TASK MATERIAL below:

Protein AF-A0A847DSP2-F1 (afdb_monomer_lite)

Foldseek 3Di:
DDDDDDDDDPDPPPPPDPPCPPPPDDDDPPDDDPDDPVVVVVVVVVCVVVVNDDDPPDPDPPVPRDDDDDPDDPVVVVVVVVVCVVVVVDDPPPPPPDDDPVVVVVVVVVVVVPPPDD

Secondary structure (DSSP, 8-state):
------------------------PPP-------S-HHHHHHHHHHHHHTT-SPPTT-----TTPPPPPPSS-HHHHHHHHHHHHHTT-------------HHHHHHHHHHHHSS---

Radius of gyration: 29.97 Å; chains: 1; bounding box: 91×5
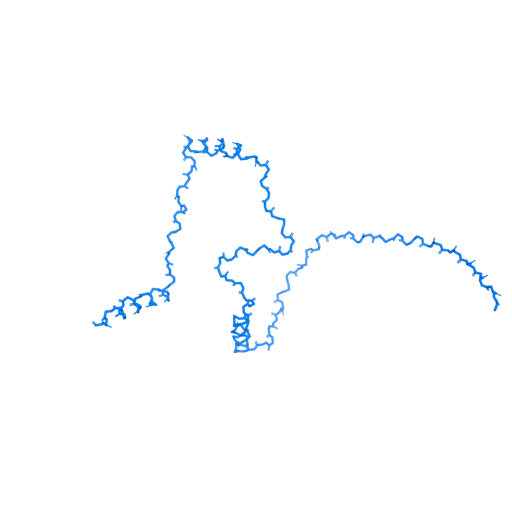4×52 Å

pLDDT: mean 70.97, std 17.53, range [35.81, 96.44]

Structure (mmCIF, N/CA/C/O backbone):
data_AF-A0A847DSP2-F1
#
_entry.id   AF-A0A847DSP2-F1
#
loop_
_atom_site.group_PDB
_atom_site.id
_atom_site.type_symbol
_atom_site.label_atom_id
_atom_site.label_alt_id
_atom_site.label_comp_id
_atom_site.label_asym_id
_atom_site.label_entity_id
_atom_site.label_seq_id
_atom_site.pdbx_PDB_ins_code
_atom_site.Cartn_x
_atom_site.Cartn_y
_atom_site.Cartn_z
_atom_site.occupancy
_atom_site.B_iso_or_equiv
_atom_site.auth_seq_id
_atom_site.auth_comp_id
_atom_site.auth_asym_id
_atom_site.auth_atom_id
_atom_site.pdbx_PDB_model_num
ATOM 1 N N . MET A 1 1 ? -61.237 -9.492 -20.340 1.00 35.81 1 MET A N 1
ATOM 2 C CA . MET A 1 1 ? -61.090 -9.392 -21.809 1.00 35.81 1 MET A CA 1
ATOM 3 C C . MET A 1 1 ? -60.628 -7.977 -22.138 1.00 35.81 1 MET A C 1
ATOM 5 O O . MET A 1 1 ? -61.313 -7.077 -21.692 1.00 35.81 1 MET A O 1
ATOM 9 N N . LYS A 1 2 ? -59.460 -7.858 -22.804 1.00 39.78 2 LYS A N 1
ATOM 10 C CA . LYS A 1 2 ? -58.883 -6.770 -23.648 1.00 39.78 2 LYS A CA 1
ATOM 11 C C . LYS A 1 2 ? -59.365 -5.323 -23.379 1.00 39.78 2 LYS A C 1
ATOM 13 O O . LYS A 1 2 ? -60.558 -5.089 -23.418 1.00 39.78 2 LYS A O 1
ATOM 18 N N . SER A 1 3 ? -58.517 -4.317 -23.142 1.00 40.38 3 SER A N 1
ATOM 19 C CA . SER A 1 3 ? -57.449 -3.784 -24.025 1.00 40.38 3 SER A CA 1
ATOM 20 C C . SER A 1 3 ? -56.572 -2.787 -23.234 1.00 40.38 3 SER A C 1
ATOM 22 O O . SER A 1 3 ? -57.112 -1.908 -22.574 1.00 40.38 3 SER A O 1
ATOM 24 N N . ILE A 1 4 ? -55.254 -2.958 -23.092 1.00 48.03 4 ILE A N 1
ATOM 25 C CA . ILE A 1 4 ? -54.173 -2.431 -23.956 1.00 48.03 4 ILE A CA 1
ATOM 26 C C . ILE A 1 4 ? -54.480 -1.059 -24.579 1.00 48.03 4 ILE A C 1
ATOM 28 O O . ILE A 1 4 ? -55.178 -0.981 -25.585 1.00 48.03 4 ILE A O 1
ATOM 32 N N . ALA A 1 5 ? -53.850 -0.012 -24.044 1.00 46.50 5 ALA A N 1
ATOM 33 C CA . ALA A 1 5 ? -53.480 1.178 -24.802 1.00 46.50 5 ALA A CA 1
ATOM 34 C C . ALA A 1 5 ? -52.052 1.578 -24.403 1.00 46.50 5 ALA A C 1
ATOM 36 O O . ALA A 1 5 ? -51.804 2.052 -23.297 1.00 46.50 5 ALA A O 1
ATOM 37 N N . LEU A 1 6 ? -51.110 1.302 -25.308 1.00 42.44 6 LEU A N 1
ATOM 38 C CA . LEU A 1 6 ? -49.758 1.841 -25.292 1.00 42.44 6 LEU A CA 1
ATOM 39 C C . LEU A 1 6 ? -49.822 3.344 -25.588 1.00 42.44 6 LEU A C 1
ATOM 41 O O . LEU A 1 6 ? -50.365 3.737 -26.618 1.00 42.44 6 LEU A O 1
ATOM 45 N N . SER A 1 7 ? -49.143 4.158 -24.787 1.00 43.44 7 SER A N 1
ATOM 46 C CA . SER A 1 7 ? -48.523 5.386 -25.286 1.00 43.44 7 SER A CA 1
ATOM 4
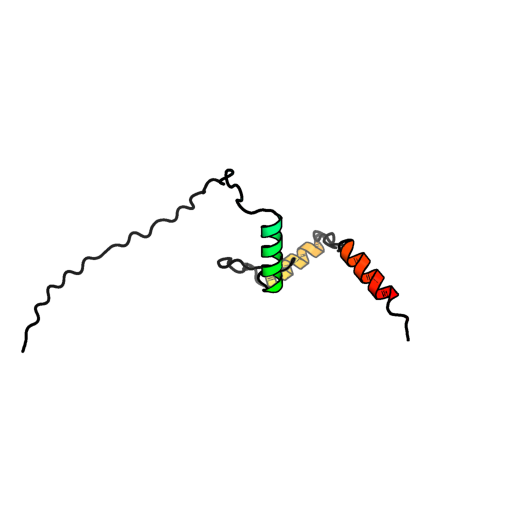7 C C . SER A 1 7 ? -47.041 5.346 -24.933 1.00 43.44 7 SER A C 1
ATOM 49 O O . SER A 1 7 ? -46.644 5.483 -23.777 1.00 43.44 7 SER A O 1
ATOM 51 N N . LEU A 1 8 ? -46.249 5.066 -25.963 1.00 48.03 8 LEU A N 1
ATOM 52 C CA . LEU A 1 8 ? -44.799 4.987 -25.974 1.00 48.03 8 LEU A CA 1
ATOM 53 C C . LEU A 1 8 ? -44.237 6.414 -26.061 1.00 48.03 8 LEU A C 1
ATOM 55 O O . LEU A 1 8 ? -44.275 7.029 -27.123 1.00 48.03 8 LEU A O 1
ATOM 59 N N . SER A 1 9 ? -43.707 6.943 -24.961 1.00 46.25 9 SER A N 1
ATOM 60 C CA . SER A 1 9 ? -42.847 8.129 -24.993 1.00 46.25 9 SER A CA 1
ATOM 61 C C . SER A 1 9 ? -41.468 7.721 -24.500 1.00 46.25 9 SER A C 1
ATOM 63 O O . SER A 1 9 ? -41.197 7.682 -23.303 1.00 46.25 9 SER A O 1
ATOM 65 N N . ALA A 1 10 ? -40.606 7.357 -25.449 1.00 56.00 10 ALA A N 1
ATOM 66 C CA . ALA A 1 10 ? -39.188 7.157 -25.205 1.00 56.00 10 ALA A CA 1
ATOM 67 C C . ALA A 1 10 ? -38.543 8.526 -24.946 1.00 56.00 10 ALA A C 1
ATOM 69 O O . ALA A 1 10 ? -38.163 9.236 -25.876 1.00 56.00 10 ALA A O 1
ATOM 70 N N . LEU A 1 11 ? -38.461 8.918 -23.676 1.00 46.28 11 LEU A N 1
ATOM 71 C CA . LEU A 1 11 ? -37.652 10.052 -23.256 1.00 46.28 11 LEU A CA 1
ATOM 72 C C . LEU A 1 11 ? -36.197 9.575 -23.196 1.00 46.28 11 LEU A C 1
ATOM 74 O O . LEU A 1 11 ? -35.820 8.839 -22.285 1.00 46.28 11 LEU A O 1
ATOM 78 N N . LEU A 1 12 ? -35.395 9.956 -24.194 1.00 52.62 12 LEU A N 1
ATOM 79 C CA . LEU A 1 12 ? -33.940 9.816 -24.143 1.00 52.62 12 LEU A CA 1
ATOM 80 C C . LEU A 1 12 ? -33.431 10.634 -22.949 1.00 52.62 12 LEU A C 1
ATOM 82 O O . LEU A 1 12 ? -33.258 11.848 -23.035 1.00 52.62 12 LEU A O 1
ATOM 86 N N . MET A 1 13 ? -33.199 9.970 -21.821 1.00 54.75 13 MET A N 1
ATOM 87 C CA . MET A 1 13 ? -32.365 10.522 -20.764 1.00 54.75 13 MET A CA 1
ATOM 88 C C . MET A 1 13 ? -30.922 10.424 -21.243 1.00 54.75 13 MET A C 1
ATOM 90 O O . MET A 1 13 ? -30.269 9.395 -21.089 1.00 54.75 13 MET A O 1
ATOM 94 N N . THR A 1 14 ? -30.435 11.501 -21.859 1.00 60.06 14 THR A N 1
ATOM 95 C CA . THR A 1 14 ? -28.998 11.760 -21.934 1.00 60.06 14 THR A CA 1
ATOM 96 C C . THR A 1 14 ? -28.500 11.839 -20.498 1.00 60.06 14 THR A C 1
ATOM 98 O O . THR A 1 14 ? -28.642 12.857 -19.824 1.00 60.06 14 THR A O 1
ATOM 101 N N . THR A 1 15 ? -27.954 10.736 -19.998 1.00 64.38 15 THR A N 1
ATOM 102 C CA . THR A 1 15 ? -27.152 10.754 -18.784 1.00 64.38 15 THR A CA 1
ATOM 103 C C . THR A 1 15 ? -25.857 11.459 -19.152 1.00 64.38 15 THR A C 1
ATOM 105 O O . THR A 1 15 ? -24.968 10.859 -19.759 1.00 64.38 15 THR A O 1
ATOM 108 N N . ALA A 1 16 ? -25.769 12.754 -18.855 1.00 57.00 16 ALA A N 1
ATOM 109 C CA . ALA A 1 16 ? -24.486 13.433 -18.845 1.00 57.00 16 ALA A CA 1
ATOM 110 C C . ALA A 1 16 ? -23.591 12.666 -17.863 1.00 57.00 16 ALA A C 1
ATOM 112 O O . ALA A 1 16 ? -23.893 12.592 -16.672 1.00 57.00 16 ALA A O 1
ATOM 113 N N . LEU A 1 17 ? -22.542 12.023 -18.378 1.00 63.19 17 LEU A N 1
ATOM 114 C CA . LEU A 1 17 ? -21.499 11.453 -17.536 1.00 63.19 17 LEU A CA 1
ATOM 115 C C . LEU A 1 17 ? -20.930 12.617 -16.714 1.00 63.19 17 LEU A C 1
ATOM 117 O O . LEU A 1 17 ? -20.529 13.614 -17.323 1.00 63.19 17 LEU A O 1
ATOM 121 N N . PRO A 1 18 ? -20.910 12.558 -15.371 1.00 60.03 18 PRO A N 1
ATOM 122 C CA . PRO A 1 18 ? -20.168 13.548 -14.619 1.00 60.03 18 PRO A CA 1
ATOM 123 C C . PRO A 1 18 ? -18.704 13.414 -15.032 1.00 60.03 18 PRO A C 1
ATOM 125 O O . PRO A 1 18 ? -18.091 12.356 -14.886 1.00 60.03 18 PRO A O 1
ATOM 128 N N . SER A 1 19 ? -18.155 14.484 -15.596 1.00 59.41 19 SER A N 1
ATOM 129 C CA . SER A 1 19 ? -16.719 14.642 -15.749 1.00 59.41 19 SER A CA 1
ATOM 130 C C . SER A 1 19 ? -16.110 14.535 -14.353 1.00 59.41 19 SER A C 1
ATOM 132 O O . SER A 1 19 ? -16.250 15.459 -13.555 1.00 59.41 19 SER A O 1
ATOM 134 N N . VAL A 1 20 ? -15.455 13.418 -14.033 1.00 62.69 20 VAL A N 1
ATOM 135 C CA . VAL A 1 20 ? -14.575 13.352 -12.863 1.00 62.69 20 VAL A CA 1
ATOM 136 C C . VAL A 1 20 ? -13.334 14.162 -13.226 1.00 62.69 20 VAL A C 1
ATOM 138 O O . VAL A 1 20 ? -12.327 13.633 -13.690 1.00 62.69 20 VAL A O 1
ATOM 141 N N . ALA A 1 21 ? -13.435 15.485 -13.097 1.00 63.94 21 ALA A N 1
ATOM 142 C CA . ALA A 1 21 ? -12.257 16.294 -12.850 1.00 63.94 21 ALA A CA 1
ATOM 143 C C . ALA A 1 21 ? -11.720 15.817 -11.499 1.00 63.94 21 ALA A C 1
ATOM 145 O O . ALA A 1 21 ? -12.491 15.737 -10.545 1.00 63.94 21 ALA A O 1
ATOM 146 N N . GLY A 1 22 ? -10.448 15.420 -11.433 1.00 57.94 22 GLY A N 1
ATOM 147 C CA . GLY A 1 22 ? -9.818 15.039 -10.174 1.00 57.94 22 GLY A CA 1
ATOM 148 C C . GLY A 1 22 ? -9.887 16.218 -9.211 1.00 57.94 22 GLY A C 1
ATOM 149 O O . GLY A 1 22 ? -9.072 17.133 -9.297 1.00 57.94 22 GLY A O 1
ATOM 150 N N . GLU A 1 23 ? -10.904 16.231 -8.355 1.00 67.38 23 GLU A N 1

End of TASK MATERIAL.

*GOAL OF THE EXERCISE*.
Please extract exactly the lines of the data, from the first through the line containing "ATOM 18 N N", and add no pictures to the copy.

*RESULT OF THIS TASK*.
Protein AF-A0A847DSP2-F1 (afdb_monomer_lite)

Foldseek 3Di:
DDDDDDDDDPDPPPPPDPPCPPPPDDDDPPDDDPDDPVVVVVVVVVCVVVVNDDDPPDPDPPVPRDDDDDPDDPVVVVVVVVVCVVVVVDDPPPPPPDDDPVVVVVVVVVVVVPPPDD

Secondary structure (DSSP, 8-state):
------------------------PPP-------S-HHHHHHHHHHHHHTT-SPPTT-----TTPPPPPPSS-HHHHHHHHHHHHHTT-------------HHHHHHHHHHHHSS---

Radius of gyration: 29.97 Å; chains: 1; bounding box: 91×5
4×52 Å

pLDDT: mean 70.97, std 17.53, range [35.81, 96.44]

Structure (mmCIF, N/CA/C/O backbone):
data_AF-A0A847DSP2-F1
#
_entry.id   AF-A0A847DSP2-F1
#
loop_
_atom_site.group_PDB
_atom_site.id
_atom_site.type_symbol
_atom_site.label_atom_id
_atom_site.label_alt_id
_atom_site.label_comp_id
_atom_site.label_asym_id
_atom_site.label_entity_id
_atom_site.label_seq_id
_atom_site.pdbx_PDB_ins_code
_atom_site.Cartn_x
_atom_site.Cartn_y
_atom_site.Cartn_z
_atom_site.occupancy
_atom_site.B_iso_or_equiv
_atom_site.auth_seq_id
_atom_site.auth_comp_id
_atom_site.auth_asym_id
_atom_site.auth_atom_id
_atom_site.pdbx_PDB_model_num
ATOM 1 N N . MET A 1 1 ? -61.237 -9.492 -20.340 1.00 35.81 1 MET A N 1
ATOM 2 C CA . MET A 1 1 ? -61.090 -9.392 -21.809 1.00 35.81 1 MET A CA 1
ATOM 3 C C . MET A 1 1 ? -60.628 -7.977 -22.138 1.00 35.81 1 MET A C 1
ATOM 5 O O . MET A 1 1 ? -61.313 -7.077 -21.692 1.00 35.81 1 MET A O 1
ATOM 9 N N . LYS A 1 2 ? -59.460 -7.858 -22.804 1.00 39.78 2 LYS A N 1
ATOM 10 C CA . LYS A 1 2 ? -58.883 -6.770 -23.648 1.00 39.78 2 LYS A CA 1
ATOM 11 C C . LYS A 1 2 ? -59.365 -5.323 -23.379 1.00 39.78 2 LYS A C 1
ATOM 13 O O . LYS A 1 2 ? -60.558 -5.089 -23.418 1.00 39.78 2 LYS A O 1
ATOM 18 N N . SER A 1 3 ? -58.517 -4.317 -23.142 1.00 40.38 3 SER A N 1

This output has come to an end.